→ WHAT THIS TASK INVOLVES:
Give again, word for word, each line below starting at the one that contains "ATOM 200 N N" and ending at the one that contains "ATOM 230 C CA".
■ ■ ■
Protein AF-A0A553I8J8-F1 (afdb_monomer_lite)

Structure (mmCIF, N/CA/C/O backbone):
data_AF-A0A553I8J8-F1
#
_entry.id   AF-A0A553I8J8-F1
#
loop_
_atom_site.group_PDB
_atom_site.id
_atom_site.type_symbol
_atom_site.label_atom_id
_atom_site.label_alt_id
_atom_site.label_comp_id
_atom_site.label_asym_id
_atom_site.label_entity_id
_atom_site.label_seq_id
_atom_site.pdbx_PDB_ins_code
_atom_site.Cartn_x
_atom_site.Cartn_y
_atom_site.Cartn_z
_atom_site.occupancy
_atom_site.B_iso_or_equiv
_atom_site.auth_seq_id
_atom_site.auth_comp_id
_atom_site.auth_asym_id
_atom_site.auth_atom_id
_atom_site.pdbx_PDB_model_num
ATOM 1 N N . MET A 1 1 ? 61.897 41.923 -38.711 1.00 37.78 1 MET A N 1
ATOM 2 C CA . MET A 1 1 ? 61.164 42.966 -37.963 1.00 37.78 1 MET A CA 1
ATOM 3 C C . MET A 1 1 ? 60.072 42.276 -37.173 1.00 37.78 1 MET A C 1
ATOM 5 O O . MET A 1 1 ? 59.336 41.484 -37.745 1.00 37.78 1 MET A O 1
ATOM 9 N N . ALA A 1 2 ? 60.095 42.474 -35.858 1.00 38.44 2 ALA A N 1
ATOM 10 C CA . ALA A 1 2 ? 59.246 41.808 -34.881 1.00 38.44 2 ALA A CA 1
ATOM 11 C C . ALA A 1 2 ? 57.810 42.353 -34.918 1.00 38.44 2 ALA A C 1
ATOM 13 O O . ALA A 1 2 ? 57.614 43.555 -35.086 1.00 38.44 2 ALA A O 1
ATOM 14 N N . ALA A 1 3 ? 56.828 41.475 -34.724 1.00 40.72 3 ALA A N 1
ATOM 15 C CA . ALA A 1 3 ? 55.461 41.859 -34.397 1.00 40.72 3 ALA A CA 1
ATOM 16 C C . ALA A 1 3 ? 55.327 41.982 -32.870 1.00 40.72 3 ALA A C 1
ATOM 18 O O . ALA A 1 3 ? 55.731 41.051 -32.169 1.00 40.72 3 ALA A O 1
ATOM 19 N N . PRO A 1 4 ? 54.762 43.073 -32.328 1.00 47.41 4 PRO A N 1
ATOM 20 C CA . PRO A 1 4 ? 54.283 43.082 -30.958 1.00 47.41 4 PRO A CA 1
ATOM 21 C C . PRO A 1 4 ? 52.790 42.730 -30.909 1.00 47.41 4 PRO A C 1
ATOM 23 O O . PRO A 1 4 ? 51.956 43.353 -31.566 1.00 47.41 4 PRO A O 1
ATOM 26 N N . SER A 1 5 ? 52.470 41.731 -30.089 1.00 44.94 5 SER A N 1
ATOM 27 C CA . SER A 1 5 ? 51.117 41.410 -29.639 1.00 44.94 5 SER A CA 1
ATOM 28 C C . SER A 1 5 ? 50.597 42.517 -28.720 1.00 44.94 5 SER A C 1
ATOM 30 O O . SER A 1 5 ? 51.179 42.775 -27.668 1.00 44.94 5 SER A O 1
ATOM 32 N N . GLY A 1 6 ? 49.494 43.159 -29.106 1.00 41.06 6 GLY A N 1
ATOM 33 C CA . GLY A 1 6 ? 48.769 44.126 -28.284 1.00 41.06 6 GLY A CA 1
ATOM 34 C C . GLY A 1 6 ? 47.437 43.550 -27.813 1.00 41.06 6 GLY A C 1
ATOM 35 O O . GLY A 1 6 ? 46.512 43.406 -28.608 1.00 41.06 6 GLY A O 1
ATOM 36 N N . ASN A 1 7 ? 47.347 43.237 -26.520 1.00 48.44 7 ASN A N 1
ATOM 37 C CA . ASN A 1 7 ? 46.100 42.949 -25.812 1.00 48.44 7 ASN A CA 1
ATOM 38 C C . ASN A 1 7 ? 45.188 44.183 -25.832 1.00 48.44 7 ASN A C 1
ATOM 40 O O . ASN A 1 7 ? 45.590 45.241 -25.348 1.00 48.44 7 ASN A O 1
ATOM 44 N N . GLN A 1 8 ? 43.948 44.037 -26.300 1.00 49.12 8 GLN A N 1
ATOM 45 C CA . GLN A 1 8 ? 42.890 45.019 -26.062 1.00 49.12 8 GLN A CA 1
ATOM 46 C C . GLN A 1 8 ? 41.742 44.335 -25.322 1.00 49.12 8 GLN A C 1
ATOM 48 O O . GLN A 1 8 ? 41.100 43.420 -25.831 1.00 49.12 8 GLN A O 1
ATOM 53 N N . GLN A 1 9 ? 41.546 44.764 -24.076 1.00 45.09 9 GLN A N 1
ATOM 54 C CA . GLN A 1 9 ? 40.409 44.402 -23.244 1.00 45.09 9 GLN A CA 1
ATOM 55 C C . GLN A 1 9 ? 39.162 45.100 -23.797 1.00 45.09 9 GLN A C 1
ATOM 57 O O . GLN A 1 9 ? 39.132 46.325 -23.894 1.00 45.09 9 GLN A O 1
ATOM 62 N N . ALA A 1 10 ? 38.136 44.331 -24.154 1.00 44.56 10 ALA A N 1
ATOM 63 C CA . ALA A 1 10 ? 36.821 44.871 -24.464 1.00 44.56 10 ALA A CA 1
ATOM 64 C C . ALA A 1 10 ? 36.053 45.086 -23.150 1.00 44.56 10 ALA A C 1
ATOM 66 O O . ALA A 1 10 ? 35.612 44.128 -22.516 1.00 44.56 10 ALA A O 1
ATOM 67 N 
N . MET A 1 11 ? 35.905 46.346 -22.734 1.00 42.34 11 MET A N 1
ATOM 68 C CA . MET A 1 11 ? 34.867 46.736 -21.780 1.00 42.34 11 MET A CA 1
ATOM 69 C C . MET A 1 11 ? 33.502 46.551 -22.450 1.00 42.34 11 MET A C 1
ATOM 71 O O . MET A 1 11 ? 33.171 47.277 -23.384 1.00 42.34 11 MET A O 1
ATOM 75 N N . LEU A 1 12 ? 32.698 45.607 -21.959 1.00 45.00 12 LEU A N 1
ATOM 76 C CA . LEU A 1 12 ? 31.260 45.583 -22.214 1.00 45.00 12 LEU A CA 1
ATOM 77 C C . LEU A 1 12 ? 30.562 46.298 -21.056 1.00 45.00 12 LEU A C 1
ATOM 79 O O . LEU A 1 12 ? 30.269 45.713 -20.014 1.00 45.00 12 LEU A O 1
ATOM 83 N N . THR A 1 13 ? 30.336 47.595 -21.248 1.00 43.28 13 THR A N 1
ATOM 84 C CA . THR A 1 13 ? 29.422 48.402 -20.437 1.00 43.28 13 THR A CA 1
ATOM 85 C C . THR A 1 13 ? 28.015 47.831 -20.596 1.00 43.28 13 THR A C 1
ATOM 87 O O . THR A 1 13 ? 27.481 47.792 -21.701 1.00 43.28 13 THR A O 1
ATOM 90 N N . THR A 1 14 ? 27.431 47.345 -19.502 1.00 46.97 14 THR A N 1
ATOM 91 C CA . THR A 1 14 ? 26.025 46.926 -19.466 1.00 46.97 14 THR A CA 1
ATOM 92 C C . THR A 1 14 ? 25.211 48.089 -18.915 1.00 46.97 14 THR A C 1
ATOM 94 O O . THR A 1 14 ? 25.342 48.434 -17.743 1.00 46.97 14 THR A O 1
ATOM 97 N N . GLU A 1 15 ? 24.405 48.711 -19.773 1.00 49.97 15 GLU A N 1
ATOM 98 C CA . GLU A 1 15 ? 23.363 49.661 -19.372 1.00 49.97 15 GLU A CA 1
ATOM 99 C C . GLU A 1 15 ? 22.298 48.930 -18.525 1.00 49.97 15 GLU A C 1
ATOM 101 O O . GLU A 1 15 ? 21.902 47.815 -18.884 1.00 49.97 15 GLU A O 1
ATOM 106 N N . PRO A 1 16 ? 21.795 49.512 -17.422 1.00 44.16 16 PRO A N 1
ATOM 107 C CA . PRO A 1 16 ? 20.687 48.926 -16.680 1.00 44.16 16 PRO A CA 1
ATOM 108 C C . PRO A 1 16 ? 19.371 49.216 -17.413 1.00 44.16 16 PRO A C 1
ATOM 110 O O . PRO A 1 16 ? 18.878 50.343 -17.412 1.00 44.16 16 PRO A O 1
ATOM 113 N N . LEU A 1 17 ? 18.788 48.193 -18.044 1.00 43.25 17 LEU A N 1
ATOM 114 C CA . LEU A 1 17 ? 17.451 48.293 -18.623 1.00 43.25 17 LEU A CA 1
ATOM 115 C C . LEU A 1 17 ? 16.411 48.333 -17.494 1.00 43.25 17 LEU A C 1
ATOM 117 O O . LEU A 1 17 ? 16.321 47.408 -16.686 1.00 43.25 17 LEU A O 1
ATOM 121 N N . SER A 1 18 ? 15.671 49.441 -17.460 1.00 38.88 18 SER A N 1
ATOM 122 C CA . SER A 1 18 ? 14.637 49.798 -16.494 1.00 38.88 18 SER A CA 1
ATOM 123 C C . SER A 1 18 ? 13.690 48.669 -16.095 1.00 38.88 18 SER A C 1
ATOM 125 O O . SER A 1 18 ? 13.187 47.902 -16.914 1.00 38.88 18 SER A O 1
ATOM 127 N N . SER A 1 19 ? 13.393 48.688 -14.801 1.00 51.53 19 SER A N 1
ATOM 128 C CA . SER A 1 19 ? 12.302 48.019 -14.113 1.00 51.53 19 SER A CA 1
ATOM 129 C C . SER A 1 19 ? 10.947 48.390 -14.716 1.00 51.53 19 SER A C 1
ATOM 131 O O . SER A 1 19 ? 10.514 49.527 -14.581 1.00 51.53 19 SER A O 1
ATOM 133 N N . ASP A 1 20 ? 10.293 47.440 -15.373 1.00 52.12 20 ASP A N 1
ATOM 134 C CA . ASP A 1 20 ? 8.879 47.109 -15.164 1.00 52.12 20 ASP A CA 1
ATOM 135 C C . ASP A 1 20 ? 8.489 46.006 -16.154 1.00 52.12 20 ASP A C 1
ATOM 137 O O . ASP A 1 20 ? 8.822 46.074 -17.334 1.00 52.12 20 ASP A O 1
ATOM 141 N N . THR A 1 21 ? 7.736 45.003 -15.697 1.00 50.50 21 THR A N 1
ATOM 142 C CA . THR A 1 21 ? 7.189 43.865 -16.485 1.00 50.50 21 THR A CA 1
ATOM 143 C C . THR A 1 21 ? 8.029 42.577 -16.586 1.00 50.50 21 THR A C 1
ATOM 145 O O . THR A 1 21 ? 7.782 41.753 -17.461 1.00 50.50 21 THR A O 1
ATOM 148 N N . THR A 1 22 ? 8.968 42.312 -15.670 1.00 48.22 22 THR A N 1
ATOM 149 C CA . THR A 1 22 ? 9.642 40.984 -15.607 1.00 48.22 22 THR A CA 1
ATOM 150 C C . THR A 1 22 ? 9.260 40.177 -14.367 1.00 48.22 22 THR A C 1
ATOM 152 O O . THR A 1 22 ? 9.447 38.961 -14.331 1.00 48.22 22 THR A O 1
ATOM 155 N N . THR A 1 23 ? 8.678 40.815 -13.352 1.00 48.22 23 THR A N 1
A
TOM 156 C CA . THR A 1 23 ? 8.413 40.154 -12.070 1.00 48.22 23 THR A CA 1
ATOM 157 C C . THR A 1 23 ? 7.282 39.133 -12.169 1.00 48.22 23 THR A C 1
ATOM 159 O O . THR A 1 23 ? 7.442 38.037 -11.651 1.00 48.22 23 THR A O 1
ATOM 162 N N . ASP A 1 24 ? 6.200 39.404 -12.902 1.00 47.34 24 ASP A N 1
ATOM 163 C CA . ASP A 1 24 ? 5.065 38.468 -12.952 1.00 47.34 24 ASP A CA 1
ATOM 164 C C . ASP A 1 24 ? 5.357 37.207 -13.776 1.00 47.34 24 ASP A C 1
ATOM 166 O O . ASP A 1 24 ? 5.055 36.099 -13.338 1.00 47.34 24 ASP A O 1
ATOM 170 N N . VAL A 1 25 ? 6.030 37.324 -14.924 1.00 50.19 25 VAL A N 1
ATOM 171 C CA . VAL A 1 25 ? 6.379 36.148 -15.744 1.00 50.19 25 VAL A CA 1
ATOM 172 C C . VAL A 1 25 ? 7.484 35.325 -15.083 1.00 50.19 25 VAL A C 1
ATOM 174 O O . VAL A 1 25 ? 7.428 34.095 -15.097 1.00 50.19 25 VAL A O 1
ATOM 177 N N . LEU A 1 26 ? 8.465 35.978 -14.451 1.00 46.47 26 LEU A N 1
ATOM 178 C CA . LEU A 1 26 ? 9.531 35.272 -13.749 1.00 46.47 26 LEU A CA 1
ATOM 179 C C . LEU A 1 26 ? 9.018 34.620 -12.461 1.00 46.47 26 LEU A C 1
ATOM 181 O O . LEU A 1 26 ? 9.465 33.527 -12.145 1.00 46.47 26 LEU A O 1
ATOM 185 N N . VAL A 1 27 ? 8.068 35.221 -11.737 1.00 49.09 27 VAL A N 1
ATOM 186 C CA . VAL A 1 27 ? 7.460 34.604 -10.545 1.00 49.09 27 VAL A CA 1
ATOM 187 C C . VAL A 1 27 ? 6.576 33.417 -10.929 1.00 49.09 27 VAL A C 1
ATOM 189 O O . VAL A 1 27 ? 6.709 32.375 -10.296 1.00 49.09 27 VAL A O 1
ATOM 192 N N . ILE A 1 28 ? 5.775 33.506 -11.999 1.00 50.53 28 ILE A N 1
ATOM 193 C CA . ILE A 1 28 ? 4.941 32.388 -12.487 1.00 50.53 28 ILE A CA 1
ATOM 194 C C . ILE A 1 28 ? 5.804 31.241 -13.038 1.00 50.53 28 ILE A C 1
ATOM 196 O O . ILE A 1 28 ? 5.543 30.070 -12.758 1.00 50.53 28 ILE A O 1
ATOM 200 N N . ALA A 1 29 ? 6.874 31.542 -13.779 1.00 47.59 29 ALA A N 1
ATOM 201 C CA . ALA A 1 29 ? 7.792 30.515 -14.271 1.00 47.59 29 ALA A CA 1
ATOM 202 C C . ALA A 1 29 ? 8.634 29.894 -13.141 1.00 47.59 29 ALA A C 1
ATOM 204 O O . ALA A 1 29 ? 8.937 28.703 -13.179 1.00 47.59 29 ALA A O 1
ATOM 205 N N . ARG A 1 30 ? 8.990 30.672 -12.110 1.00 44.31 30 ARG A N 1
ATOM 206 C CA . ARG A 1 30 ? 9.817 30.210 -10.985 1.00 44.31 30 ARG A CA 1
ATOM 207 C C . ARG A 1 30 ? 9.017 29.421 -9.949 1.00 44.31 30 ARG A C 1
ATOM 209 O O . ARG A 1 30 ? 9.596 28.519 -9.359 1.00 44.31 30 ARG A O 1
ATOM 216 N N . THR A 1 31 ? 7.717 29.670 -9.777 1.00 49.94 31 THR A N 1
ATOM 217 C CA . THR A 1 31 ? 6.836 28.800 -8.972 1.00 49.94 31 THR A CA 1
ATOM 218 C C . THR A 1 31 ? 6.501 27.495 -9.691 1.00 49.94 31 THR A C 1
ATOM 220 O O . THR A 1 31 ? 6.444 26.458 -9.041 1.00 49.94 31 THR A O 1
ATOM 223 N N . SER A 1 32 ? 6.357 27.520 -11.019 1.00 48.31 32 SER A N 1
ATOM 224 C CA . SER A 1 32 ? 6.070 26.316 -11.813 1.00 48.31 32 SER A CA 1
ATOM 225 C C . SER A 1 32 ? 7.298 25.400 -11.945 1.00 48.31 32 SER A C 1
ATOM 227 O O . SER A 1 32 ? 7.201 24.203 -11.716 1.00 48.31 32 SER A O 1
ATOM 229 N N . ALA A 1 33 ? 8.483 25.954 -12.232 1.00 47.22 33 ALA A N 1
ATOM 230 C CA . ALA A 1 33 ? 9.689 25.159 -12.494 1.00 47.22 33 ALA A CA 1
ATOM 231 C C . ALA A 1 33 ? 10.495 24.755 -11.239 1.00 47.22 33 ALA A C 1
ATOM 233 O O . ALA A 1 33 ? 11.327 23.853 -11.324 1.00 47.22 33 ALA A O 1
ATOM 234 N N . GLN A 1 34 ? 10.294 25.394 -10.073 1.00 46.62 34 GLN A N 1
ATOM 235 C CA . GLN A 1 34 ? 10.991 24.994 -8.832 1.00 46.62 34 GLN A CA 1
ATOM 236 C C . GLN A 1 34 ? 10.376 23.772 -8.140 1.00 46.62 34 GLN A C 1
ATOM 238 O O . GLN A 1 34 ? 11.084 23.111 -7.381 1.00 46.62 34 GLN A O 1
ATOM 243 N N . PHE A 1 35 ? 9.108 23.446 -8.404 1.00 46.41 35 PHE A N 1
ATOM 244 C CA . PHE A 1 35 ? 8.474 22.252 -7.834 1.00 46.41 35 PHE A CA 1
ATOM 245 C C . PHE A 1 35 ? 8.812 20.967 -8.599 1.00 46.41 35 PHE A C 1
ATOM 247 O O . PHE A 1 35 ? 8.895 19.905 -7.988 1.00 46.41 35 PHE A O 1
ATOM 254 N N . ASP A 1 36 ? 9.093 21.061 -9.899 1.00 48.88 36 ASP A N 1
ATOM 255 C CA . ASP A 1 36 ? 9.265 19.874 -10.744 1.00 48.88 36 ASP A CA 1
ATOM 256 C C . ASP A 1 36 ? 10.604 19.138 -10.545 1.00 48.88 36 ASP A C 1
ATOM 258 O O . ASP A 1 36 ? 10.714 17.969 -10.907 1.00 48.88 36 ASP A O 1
■ ■ ■
→ RESULT:
ATOM 200 N N . ALA A 1 29 ? 6.874 31.542 -13.779 1.00 47.59 29 ALA A N 1
ATOM 201 C CA . ALA A 1 29 ? 7.792 30.515 -14.271 1.00 47.59 29 ALA A CA 1
ATOM 202 C C . ALA A 1 29 ? 8.634 29.894 -13.141 1.00 47.59 29 ALA A C 1
ATOM 204 O O . ALA A 1 29 ? 8.937 28.703 -13.179 1.00 47.59 29 ALA A O 1
ATOM 205 N N . ARG A 1 30 ? 8.990 30.672 -12.110 1.00 44.31 30 ARG A N 1
ATOM 206 C CA . ARG A 1 30 ? 9.817 30.210 -10.985 1.00 44.31 30 ARG A CA 1
ATOM 207 C C . ARG A 1 30 ? 9.017 29.421 -9.949 1.00 44.31 30 ARG A C 1
ATOM 209 O O . ARG A 1 30 ? 9.596 28.519 -9.359 1.00 44.31 30 ARG A O 1
ATOM 216 N N . THR A 1 31 ? 7.717 29.670 -9.777 1.00 49.94 31 THR A N 1
ATOM 217 C CA . THR A 1 31 ? 6.836 28.800 -8.972 1.00 49.94 31 THR A CA 1
ATOM 218 C C . THR A 1 31 ? 6.501 27.495 -9.691 1.00 49.94 31 THR A C 1
ATOM 220 O O . THR A 1 31 ? 6.444 26.458 -9.041 1.00 49.94 31 THR A O 1
ATOM 223 N N . SER A 1 32 ? 6.357 27.520 -11.019 1.00 48.31 32 SER A N 1
ATOM 224 C CA . SER A 1 32 ? 6.070 26.316 -11.813 1.00 48.31 32 SER A CA 1
ATOM 225 C C . SER A 1 32 ? 7.298 25.400 -11.945 1.00 48.31 32 SER A C 1
ATOM 227 O O . SER A 1 32 ? 7.201 24.203 -11.716 1.00 48.31 32 SER A O 1
ATOM 229 N N . ALA A 1 33 ? 8.483 25.954 -12.232 1.00 47.22 33 ALA A N 1
ATOM 230 C CA . ALA A 1 33 ? 9.689 25.159 -12.494 1.00 47.22 33 ALA A CA 1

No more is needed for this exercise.